[Dataset entries]
+ + + + + + +
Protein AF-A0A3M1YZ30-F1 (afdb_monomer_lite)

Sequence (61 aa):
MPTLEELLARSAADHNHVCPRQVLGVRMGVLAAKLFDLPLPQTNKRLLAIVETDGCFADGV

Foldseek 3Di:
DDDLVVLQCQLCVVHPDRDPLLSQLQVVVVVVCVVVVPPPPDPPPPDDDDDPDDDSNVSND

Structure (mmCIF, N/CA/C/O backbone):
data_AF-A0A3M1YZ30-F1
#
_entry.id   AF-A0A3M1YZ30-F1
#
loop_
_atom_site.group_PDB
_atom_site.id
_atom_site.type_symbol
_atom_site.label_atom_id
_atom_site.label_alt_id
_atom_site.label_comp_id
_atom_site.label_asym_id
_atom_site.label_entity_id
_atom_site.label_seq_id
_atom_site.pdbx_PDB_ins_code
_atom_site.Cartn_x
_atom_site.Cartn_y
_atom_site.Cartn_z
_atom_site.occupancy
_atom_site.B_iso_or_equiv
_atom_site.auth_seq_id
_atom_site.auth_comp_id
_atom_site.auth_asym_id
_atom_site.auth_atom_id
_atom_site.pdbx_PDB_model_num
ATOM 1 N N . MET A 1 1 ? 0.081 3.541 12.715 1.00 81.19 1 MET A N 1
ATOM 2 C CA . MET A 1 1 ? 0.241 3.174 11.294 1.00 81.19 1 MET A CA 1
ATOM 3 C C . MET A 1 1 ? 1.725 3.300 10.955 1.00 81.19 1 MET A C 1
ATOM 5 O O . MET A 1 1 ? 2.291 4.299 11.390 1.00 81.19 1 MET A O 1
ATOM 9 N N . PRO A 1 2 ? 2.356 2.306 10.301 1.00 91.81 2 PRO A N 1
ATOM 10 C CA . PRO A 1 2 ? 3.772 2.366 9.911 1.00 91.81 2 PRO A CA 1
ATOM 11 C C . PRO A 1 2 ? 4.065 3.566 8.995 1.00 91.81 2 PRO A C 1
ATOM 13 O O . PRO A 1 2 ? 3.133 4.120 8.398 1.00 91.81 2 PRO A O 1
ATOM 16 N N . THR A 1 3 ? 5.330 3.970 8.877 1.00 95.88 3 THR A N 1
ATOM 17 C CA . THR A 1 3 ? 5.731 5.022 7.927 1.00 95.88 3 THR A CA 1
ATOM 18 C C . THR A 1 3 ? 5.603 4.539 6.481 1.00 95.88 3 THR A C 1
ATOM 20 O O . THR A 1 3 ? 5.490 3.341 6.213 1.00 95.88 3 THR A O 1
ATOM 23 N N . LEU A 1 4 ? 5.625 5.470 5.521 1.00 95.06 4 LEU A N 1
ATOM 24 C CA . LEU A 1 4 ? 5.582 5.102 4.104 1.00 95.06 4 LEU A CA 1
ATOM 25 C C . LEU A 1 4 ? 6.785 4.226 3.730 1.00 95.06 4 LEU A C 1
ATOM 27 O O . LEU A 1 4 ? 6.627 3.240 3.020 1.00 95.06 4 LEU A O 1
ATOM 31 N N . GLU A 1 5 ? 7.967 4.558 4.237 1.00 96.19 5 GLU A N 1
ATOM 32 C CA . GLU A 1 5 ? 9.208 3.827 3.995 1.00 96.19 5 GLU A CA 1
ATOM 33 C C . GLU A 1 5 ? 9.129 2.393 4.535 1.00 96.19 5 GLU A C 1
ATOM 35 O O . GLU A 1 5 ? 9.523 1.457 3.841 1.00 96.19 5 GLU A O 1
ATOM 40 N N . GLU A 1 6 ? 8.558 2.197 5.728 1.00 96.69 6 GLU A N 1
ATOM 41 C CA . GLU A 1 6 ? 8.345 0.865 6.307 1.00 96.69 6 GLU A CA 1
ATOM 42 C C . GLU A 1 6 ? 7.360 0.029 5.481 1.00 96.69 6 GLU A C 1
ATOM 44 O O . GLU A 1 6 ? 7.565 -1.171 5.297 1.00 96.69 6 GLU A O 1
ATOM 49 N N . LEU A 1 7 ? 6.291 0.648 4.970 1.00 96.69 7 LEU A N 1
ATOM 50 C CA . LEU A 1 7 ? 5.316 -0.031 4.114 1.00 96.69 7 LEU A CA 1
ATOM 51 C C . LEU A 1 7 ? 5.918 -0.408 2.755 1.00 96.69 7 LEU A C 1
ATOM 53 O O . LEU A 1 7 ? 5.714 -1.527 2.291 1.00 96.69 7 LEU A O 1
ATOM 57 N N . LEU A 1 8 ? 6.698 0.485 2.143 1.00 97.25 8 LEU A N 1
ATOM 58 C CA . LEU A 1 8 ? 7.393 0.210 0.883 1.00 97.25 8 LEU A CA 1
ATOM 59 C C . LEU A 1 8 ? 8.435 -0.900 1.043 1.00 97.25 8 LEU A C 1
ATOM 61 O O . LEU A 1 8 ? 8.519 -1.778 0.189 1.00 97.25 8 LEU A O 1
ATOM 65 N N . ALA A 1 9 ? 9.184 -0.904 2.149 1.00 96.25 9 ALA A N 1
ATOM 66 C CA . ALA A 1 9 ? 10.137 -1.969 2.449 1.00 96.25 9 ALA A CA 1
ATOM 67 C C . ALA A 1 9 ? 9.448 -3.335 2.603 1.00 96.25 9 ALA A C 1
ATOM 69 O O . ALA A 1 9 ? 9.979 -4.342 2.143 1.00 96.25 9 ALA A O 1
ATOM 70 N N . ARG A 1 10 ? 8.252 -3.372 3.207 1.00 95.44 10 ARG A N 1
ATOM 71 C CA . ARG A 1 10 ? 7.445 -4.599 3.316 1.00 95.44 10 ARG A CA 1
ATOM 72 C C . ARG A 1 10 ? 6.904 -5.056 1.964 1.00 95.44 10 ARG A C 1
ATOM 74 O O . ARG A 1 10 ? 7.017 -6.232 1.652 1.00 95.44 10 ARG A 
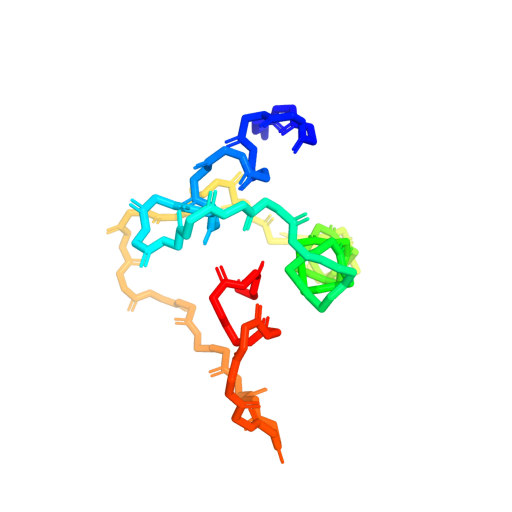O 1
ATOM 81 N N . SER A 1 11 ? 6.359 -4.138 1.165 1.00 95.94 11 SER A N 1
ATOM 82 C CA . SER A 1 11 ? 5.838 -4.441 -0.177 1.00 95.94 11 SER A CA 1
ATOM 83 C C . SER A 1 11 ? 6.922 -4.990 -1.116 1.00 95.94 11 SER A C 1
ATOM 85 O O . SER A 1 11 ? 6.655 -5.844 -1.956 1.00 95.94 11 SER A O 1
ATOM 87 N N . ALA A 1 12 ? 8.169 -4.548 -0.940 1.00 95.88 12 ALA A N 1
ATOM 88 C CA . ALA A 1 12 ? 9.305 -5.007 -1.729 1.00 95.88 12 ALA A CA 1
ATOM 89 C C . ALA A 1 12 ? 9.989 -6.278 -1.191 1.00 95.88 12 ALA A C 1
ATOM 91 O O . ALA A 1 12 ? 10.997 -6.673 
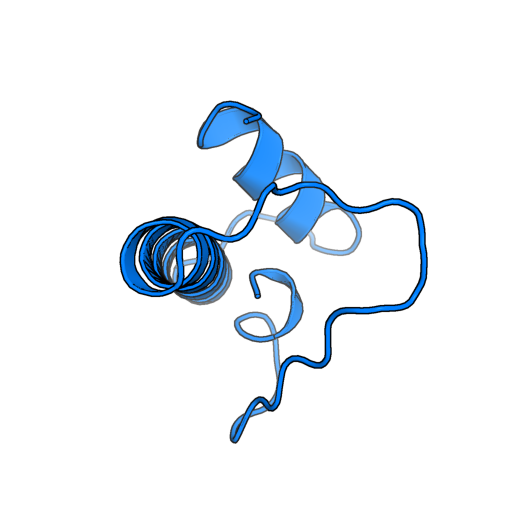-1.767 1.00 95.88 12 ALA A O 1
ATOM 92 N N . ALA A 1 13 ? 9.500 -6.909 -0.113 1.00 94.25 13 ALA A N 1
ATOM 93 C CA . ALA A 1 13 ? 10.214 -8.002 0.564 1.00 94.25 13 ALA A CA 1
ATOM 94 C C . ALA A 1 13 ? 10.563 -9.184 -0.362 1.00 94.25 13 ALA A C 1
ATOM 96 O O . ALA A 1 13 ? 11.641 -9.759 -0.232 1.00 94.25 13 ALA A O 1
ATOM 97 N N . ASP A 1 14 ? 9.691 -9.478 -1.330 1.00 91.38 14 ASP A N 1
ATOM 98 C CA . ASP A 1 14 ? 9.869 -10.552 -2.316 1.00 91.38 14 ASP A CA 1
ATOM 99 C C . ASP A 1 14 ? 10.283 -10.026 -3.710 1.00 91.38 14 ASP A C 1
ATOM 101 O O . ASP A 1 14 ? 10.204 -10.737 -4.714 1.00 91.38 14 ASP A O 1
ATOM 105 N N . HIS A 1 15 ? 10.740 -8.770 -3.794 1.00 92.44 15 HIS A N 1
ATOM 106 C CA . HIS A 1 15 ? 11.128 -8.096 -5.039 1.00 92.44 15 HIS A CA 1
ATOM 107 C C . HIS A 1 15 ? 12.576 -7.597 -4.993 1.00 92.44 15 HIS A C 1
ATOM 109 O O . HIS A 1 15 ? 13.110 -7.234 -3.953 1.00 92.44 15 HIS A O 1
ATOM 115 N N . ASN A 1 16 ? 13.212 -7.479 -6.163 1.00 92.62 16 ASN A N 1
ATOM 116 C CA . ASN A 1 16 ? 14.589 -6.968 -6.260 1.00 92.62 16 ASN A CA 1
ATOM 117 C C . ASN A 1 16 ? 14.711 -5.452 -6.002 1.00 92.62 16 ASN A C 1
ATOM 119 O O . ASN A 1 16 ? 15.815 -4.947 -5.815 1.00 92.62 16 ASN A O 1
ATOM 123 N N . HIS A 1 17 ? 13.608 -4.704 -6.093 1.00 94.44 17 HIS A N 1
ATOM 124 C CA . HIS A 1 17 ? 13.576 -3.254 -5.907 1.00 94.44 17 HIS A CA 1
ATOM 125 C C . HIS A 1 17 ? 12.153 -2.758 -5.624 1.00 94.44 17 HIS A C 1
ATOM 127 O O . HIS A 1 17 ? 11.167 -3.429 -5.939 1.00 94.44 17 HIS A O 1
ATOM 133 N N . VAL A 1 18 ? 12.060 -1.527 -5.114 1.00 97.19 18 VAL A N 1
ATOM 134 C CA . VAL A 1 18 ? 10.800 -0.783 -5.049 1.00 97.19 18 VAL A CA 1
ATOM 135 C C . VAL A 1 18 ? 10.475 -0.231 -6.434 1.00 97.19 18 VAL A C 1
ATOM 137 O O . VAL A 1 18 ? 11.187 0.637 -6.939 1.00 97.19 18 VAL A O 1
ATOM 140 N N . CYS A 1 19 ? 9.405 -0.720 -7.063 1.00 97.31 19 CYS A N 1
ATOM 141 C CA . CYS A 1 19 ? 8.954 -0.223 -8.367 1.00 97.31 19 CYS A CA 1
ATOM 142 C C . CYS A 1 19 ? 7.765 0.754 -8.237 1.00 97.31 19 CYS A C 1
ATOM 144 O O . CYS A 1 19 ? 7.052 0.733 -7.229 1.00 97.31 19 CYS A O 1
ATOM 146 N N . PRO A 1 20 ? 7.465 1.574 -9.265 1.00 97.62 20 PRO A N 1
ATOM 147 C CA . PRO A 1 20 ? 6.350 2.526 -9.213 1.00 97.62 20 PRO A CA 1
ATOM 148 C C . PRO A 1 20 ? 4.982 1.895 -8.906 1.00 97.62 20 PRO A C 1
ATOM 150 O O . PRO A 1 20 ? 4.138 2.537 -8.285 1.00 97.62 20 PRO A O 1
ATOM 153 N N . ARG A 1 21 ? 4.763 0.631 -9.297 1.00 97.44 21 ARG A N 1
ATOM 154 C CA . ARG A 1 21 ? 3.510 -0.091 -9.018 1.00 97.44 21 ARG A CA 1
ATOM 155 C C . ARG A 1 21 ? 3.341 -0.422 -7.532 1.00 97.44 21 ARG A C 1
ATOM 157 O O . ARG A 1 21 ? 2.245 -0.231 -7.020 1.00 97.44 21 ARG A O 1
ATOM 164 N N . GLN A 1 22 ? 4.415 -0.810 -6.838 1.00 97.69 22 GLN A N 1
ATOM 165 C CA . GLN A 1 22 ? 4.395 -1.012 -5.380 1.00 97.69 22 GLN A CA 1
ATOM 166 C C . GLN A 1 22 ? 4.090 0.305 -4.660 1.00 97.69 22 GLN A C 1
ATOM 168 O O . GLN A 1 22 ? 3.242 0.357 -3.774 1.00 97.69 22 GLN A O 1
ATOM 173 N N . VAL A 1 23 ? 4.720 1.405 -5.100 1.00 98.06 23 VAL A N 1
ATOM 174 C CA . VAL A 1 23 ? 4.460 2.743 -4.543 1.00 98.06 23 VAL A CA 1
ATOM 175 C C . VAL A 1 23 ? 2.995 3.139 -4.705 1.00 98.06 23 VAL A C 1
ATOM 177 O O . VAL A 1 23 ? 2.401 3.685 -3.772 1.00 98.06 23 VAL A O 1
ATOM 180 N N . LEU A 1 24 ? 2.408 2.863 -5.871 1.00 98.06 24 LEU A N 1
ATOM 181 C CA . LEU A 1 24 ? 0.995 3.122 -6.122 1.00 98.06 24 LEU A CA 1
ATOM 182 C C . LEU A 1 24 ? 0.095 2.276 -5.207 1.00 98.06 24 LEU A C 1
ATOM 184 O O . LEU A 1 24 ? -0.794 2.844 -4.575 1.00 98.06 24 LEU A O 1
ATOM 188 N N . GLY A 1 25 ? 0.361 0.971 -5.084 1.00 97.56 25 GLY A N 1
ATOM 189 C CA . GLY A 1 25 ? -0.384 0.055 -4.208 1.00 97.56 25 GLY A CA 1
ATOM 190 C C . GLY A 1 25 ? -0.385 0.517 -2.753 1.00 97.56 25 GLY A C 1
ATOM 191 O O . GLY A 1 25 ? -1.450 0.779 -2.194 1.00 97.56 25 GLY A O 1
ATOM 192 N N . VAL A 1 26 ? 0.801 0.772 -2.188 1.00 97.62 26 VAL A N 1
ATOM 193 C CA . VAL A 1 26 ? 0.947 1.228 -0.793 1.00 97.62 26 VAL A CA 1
+ + + + + + +
DESCRIPTION OF THE TASK
Transcribe the records above from the line holding "ATOM 10 C CA" down to the line holding "ATOM 24 C CA", inclusive, without adding anything.

RESPONSE TO THE TASK
ATOM 10 C CA . PRO A 1 2 ? 3.772 2.366 9.911 1.00 91.81 2 PRO A CA 1
ATOM 11 C C . PRO A 1 2 ? 4.065 3.566 8.995 1.00 91.81 2 PRO A C 1
ATOM 13 O O . PRO A 1 2 ? 3.133 4.120 8.398 1.00 91.81 2 PRO A O 1
ATOM 16 N N . THR A 1 3 ? 5.330 3.970 8.877 1.00 95.88 3 THR A N 1
ATOM 17 C CA . THR A 1 3 ? 5.731 5.022 7.927 1.00 95.88 3 THR A CA 1
ATOM 18 C C . THR A 1 3 ? 5.603 4.539 6.481 1.00 95.88 3 THR A C 1
ATOM 20 O O . THR A 1 3 ? 5.490 3.341 6.213 1.00 95.88 3 THR A O 1
ATOM 23 N N . LEU A 1 4 ? 5.625 5.470 5.521 1.00 95.06 4 LEU A N 1
ATOM 24 C CA . LEU A 1 4 ? 5.582 5.102 4.104 1.00 95.06 4 LEU A CA 1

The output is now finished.